The London borough of Ealing has taken a step closer to introducing its Community Infrastructure Levy (CIL) with the submission of the proposed charging schedule for examination by the Planning Inspectorate.
The plans include some modifications following consultation, primarily to take account of the creation of the Old Oak Common Development Corporation. As a result, the new CIL charging regime will not apply to the area in the control of the OPDC, which will have powers to adopt its own CIL, as a planning authority.
The move means Ealing’s northeast CIL boundary now runs up to the OPDC boundary, along the A40, with all of the Park Royal area to the north of the A40 and east of the North Circular now largely under the control of OPDC. Ealing’s CIL will apply to developments to the south and west, and also to a cluster of sites east of the North Circular, and north of the Hanger Lane junction.
Ealing has settled on two different rates, one set applying to a central zone around Ealing centre and up to Hanger Lane, and a lower set of rates that will be applied to developments elsewhere in the borough.
Both areas will have a £100 rate for retail warehouses and superstores, with a £30 rate for smaller retail developments. There will be no charge for office or indsutrial developments.
For residential development, hotels and student accommodation, the central Ealing area will have a higher rate of £100, while in other parts of the borough, there will be a £50 tariff.
In addition to the above rates, most developments – except those for medical, health and education use – will also be subject to the mayoral CIL of £35, payable on top of the local tariff.
In its documents laying out the CIL plans the borough acknowledges its main challenges are providing homes in appropriate locations, whil protecting residential areas and green spaces. It expects development to be focused around the Uxbridge Road, and the A40 corridor, with the borough’s five Crossrail stations acting as development hot spots.
Notes the charging report: “There are a small number of key sites, which can deliver significant growth, including Southall Gasworks, a number of former Council estates currently undergoing re-modelling, and town centres such as Ealing Broadway, and transport nodes such as Southall and North Acton.”
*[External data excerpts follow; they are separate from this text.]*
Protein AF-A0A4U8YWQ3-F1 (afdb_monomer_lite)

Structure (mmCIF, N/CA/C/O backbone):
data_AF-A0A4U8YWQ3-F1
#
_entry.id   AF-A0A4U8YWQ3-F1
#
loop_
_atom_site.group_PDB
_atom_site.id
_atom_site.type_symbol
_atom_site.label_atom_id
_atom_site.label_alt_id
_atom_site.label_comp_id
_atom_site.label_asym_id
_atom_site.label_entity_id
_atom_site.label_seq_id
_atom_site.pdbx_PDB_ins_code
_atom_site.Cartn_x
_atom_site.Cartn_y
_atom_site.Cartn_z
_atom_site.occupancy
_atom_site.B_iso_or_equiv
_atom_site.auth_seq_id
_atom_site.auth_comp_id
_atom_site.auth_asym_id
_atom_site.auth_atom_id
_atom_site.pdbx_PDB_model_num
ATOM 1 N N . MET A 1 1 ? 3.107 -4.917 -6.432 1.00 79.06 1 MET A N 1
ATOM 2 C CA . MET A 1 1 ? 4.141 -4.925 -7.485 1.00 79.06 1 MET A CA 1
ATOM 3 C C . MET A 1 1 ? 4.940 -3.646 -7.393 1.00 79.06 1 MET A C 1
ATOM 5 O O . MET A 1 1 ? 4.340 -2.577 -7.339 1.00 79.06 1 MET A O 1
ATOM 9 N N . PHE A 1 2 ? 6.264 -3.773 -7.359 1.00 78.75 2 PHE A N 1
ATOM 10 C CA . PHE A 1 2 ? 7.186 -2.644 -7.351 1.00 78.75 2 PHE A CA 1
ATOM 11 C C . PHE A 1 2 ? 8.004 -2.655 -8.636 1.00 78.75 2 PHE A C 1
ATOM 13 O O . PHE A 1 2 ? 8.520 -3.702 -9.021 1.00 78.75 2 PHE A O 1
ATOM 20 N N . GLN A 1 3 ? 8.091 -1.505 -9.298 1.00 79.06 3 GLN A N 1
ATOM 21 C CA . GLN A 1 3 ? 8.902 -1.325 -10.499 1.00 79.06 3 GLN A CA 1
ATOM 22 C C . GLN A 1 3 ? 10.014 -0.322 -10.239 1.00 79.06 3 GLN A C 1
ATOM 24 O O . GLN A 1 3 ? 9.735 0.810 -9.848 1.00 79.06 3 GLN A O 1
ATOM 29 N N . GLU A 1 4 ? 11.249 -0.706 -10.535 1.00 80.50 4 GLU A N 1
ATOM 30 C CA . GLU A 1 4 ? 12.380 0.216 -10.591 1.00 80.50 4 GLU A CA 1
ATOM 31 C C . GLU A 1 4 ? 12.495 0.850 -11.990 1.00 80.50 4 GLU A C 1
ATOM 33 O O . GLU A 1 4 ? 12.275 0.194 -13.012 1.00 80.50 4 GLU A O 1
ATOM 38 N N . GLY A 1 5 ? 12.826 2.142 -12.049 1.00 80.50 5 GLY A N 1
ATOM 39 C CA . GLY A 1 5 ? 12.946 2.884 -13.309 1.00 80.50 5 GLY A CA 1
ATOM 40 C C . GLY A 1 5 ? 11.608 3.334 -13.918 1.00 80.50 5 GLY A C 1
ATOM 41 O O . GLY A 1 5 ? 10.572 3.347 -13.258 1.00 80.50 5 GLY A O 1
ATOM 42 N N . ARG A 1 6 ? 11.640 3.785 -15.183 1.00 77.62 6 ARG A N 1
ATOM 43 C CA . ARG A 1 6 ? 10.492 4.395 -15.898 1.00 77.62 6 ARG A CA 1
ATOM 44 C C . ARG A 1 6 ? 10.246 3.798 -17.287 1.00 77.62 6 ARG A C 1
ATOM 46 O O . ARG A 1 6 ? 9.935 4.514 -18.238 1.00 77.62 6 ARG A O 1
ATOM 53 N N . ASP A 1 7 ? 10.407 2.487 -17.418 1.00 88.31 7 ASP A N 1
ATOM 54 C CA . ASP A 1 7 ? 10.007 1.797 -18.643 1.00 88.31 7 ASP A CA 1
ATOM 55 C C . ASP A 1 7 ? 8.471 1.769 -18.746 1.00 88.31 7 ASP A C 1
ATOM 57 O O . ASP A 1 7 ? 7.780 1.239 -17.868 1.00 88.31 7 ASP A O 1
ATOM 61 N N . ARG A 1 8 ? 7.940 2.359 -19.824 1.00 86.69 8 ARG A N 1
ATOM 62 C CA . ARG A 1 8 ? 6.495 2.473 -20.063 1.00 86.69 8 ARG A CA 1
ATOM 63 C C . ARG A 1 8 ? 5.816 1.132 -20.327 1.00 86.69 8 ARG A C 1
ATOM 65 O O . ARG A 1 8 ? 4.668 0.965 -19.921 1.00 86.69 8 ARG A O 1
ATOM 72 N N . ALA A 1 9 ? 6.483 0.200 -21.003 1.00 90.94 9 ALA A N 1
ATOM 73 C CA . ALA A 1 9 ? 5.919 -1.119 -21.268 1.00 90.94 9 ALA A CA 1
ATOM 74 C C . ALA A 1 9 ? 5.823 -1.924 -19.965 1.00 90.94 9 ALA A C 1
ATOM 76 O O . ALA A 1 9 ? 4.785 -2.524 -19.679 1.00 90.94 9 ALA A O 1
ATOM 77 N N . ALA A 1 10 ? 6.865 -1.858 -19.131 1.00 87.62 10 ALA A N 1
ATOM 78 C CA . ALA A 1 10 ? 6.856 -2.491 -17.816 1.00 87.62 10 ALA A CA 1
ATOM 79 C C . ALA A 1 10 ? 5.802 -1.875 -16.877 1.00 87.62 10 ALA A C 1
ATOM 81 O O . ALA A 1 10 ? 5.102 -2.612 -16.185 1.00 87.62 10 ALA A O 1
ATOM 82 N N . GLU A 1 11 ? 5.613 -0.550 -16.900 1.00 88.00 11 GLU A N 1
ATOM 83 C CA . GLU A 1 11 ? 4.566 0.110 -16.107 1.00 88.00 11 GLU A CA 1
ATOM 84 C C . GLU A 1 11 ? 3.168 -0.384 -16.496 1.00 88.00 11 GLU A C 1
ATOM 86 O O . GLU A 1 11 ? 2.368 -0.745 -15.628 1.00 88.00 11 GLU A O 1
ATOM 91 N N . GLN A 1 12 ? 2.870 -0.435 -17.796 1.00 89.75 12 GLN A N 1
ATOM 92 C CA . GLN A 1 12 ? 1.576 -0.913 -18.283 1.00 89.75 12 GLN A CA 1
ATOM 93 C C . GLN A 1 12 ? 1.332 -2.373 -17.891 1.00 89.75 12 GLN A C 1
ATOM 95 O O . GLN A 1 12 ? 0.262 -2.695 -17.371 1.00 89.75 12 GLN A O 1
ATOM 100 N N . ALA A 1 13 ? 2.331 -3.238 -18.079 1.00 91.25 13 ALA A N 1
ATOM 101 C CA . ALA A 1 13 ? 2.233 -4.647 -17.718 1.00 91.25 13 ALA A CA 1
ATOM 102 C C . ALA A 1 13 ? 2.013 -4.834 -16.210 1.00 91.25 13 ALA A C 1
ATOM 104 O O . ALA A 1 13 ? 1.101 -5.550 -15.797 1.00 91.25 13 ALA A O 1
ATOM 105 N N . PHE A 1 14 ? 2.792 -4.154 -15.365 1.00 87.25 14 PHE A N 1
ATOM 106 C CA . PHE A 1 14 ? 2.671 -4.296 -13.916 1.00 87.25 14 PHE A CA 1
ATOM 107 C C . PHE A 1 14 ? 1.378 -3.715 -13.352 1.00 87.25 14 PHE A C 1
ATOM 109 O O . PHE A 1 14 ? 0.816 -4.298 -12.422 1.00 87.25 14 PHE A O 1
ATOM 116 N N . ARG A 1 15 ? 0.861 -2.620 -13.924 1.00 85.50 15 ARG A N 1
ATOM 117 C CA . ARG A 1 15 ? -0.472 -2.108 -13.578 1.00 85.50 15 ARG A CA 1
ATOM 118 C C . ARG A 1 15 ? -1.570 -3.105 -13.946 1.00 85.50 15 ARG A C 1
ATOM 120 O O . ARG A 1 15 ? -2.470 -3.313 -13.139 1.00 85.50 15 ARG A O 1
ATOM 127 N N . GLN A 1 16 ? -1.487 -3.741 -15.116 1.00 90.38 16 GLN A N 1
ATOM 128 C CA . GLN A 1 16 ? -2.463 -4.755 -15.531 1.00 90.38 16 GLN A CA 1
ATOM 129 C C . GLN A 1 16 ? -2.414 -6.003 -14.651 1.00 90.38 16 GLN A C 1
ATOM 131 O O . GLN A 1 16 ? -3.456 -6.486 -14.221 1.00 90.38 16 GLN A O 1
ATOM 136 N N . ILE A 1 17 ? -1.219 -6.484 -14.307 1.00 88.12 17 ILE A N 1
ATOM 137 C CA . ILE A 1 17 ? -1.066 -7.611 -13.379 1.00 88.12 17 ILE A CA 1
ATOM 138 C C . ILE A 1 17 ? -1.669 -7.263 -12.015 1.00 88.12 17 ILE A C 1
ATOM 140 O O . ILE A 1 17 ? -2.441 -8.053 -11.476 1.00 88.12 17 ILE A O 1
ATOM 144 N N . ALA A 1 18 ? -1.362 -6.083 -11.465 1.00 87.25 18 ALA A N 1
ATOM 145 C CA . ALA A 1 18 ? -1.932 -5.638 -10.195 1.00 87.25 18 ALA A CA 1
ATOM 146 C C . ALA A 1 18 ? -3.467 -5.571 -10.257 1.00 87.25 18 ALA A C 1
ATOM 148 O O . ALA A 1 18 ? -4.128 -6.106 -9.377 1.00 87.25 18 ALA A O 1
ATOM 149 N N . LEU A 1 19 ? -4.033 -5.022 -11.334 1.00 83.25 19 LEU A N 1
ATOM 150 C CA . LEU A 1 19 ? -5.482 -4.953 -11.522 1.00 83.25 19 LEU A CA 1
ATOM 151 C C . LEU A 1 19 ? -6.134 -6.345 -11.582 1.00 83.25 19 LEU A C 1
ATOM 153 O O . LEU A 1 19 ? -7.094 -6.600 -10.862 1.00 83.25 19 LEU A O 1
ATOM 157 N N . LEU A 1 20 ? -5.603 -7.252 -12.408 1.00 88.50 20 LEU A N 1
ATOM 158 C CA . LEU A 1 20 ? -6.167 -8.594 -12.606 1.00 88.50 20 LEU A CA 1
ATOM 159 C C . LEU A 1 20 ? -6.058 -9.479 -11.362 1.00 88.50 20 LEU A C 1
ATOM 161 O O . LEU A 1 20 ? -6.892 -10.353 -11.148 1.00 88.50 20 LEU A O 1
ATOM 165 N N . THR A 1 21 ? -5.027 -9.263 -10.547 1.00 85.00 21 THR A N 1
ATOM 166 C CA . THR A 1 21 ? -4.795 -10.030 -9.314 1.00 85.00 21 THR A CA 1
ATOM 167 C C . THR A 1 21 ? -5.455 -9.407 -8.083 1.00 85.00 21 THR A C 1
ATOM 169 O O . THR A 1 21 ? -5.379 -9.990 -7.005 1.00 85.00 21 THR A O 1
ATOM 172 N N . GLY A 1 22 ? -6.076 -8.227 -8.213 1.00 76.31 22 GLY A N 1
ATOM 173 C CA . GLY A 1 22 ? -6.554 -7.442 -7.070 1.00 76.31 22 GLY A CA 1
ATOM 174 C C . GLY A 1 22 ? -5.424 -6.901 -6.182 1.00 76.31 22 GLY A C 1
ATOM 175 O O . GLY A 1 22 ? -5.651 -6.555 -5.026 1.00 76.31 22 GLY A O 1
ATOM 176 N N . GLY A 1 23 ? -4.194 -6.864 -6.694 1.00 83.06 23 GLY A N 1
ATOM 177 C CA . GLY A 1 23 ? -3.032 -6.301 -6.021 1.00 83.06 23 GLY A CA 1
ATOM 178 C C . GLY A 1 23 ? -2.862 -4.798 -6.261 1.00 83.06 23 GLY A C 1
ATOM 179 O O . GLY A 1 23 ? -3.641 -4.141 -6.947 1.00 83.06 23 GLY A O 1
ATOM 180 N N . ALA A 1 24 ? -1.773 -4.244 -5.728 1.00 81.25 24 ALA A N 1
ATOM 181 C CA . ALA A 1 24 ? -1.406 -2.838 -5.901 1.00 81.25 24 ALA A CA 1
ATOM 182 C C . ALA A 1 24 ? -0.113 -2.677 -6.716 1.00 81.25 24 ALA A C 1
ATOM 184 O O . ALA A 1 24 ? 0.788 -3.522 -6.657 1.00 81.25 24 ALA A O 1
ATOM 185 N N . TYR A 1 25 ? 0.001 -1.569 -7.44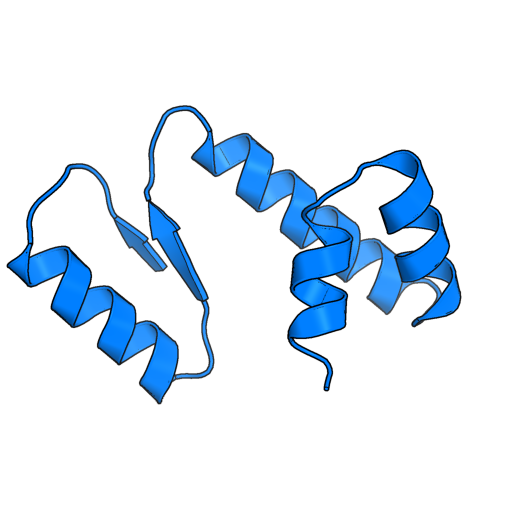9 1.00 82.25 25 TYR A N 1
ATOM 186 C CA . TYR A 1 25 ? 1.209 -1.160 -8.170 1.00 82.25 25 TYR A CA 1
ATOM 187 C C . TYR A 1 25 ? 1.794 0.115 -7.555 1.00 82.25 25 TYR A C 1
ATOM 189 O O . TYR A 1 25 ? 1.057 1.061 -7.280 1.00 82.25 25 TYR A O 1
ATOM 197 N N . ALA A 1 26 ? 3.115 0.152 -7.384 1.00 80.00 26 ALA A N 1
ATOM 198 C CA . ALA A 1 26 ? 3.852 1.338 -6.966 1.00 80.00 26 ALA A CA 1
ATOM 199 C C . ALA A 1 26 ? 5.229 1.404 -7.646 1.00 80.00 26 ALA A C 1
ATOM 201 O O . ALA A 1 26 ? 5.848 0.380 -7.940 1.00 80.00 26 ALA A O 1
ATOM 202 N N . THR A 1 27 ? 5.737 2.616 -7.857 1.00 79.62 27 THR A N 1
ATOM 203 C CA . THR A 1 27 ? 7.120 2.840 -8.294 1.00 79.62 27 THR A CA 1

The borough expects the CIL to raise £8.87m in 2014-17, £10.92m in 2018-22 and £11.88m in 2023-27 – funds that are not likely to go anywhere near the borough’s funding gap, when desired infrastructure projects are added up. A list of projects likely to benefit from CIL receipts includes new schools, green infrastructure, Crossrail station enhancements and decentralised heating networks.
With a positive examination, the borough is hopeful its charging schedule will be in place later this year.
Ealing is among the last boroughs with CIL yet to be adopted. Westminster adopted its schedule in January, while Enfield adopted its CIL charging schedule in March, and has been charging the tariff from the beginning of April. The last remaining borough yet to make it over the line is Havering, which issued its draft charging schedule just over a year ago.
LPA Perspective: The laggard boroughs are finally getting their charging schedules in place, as a review into CIL is already finding substantial shortfalls against what it was hoped to deliver. Speaking recently, panel chair Liz Peace noted that CIL is not delivering a huge amount of funds for infrastructure, and is failing to simplify the system.
Peace’s panel will report shortly to government – who may then sit on the report, as they are prone to do, and publish it when they feel it suits. Get ready for CIL mark two.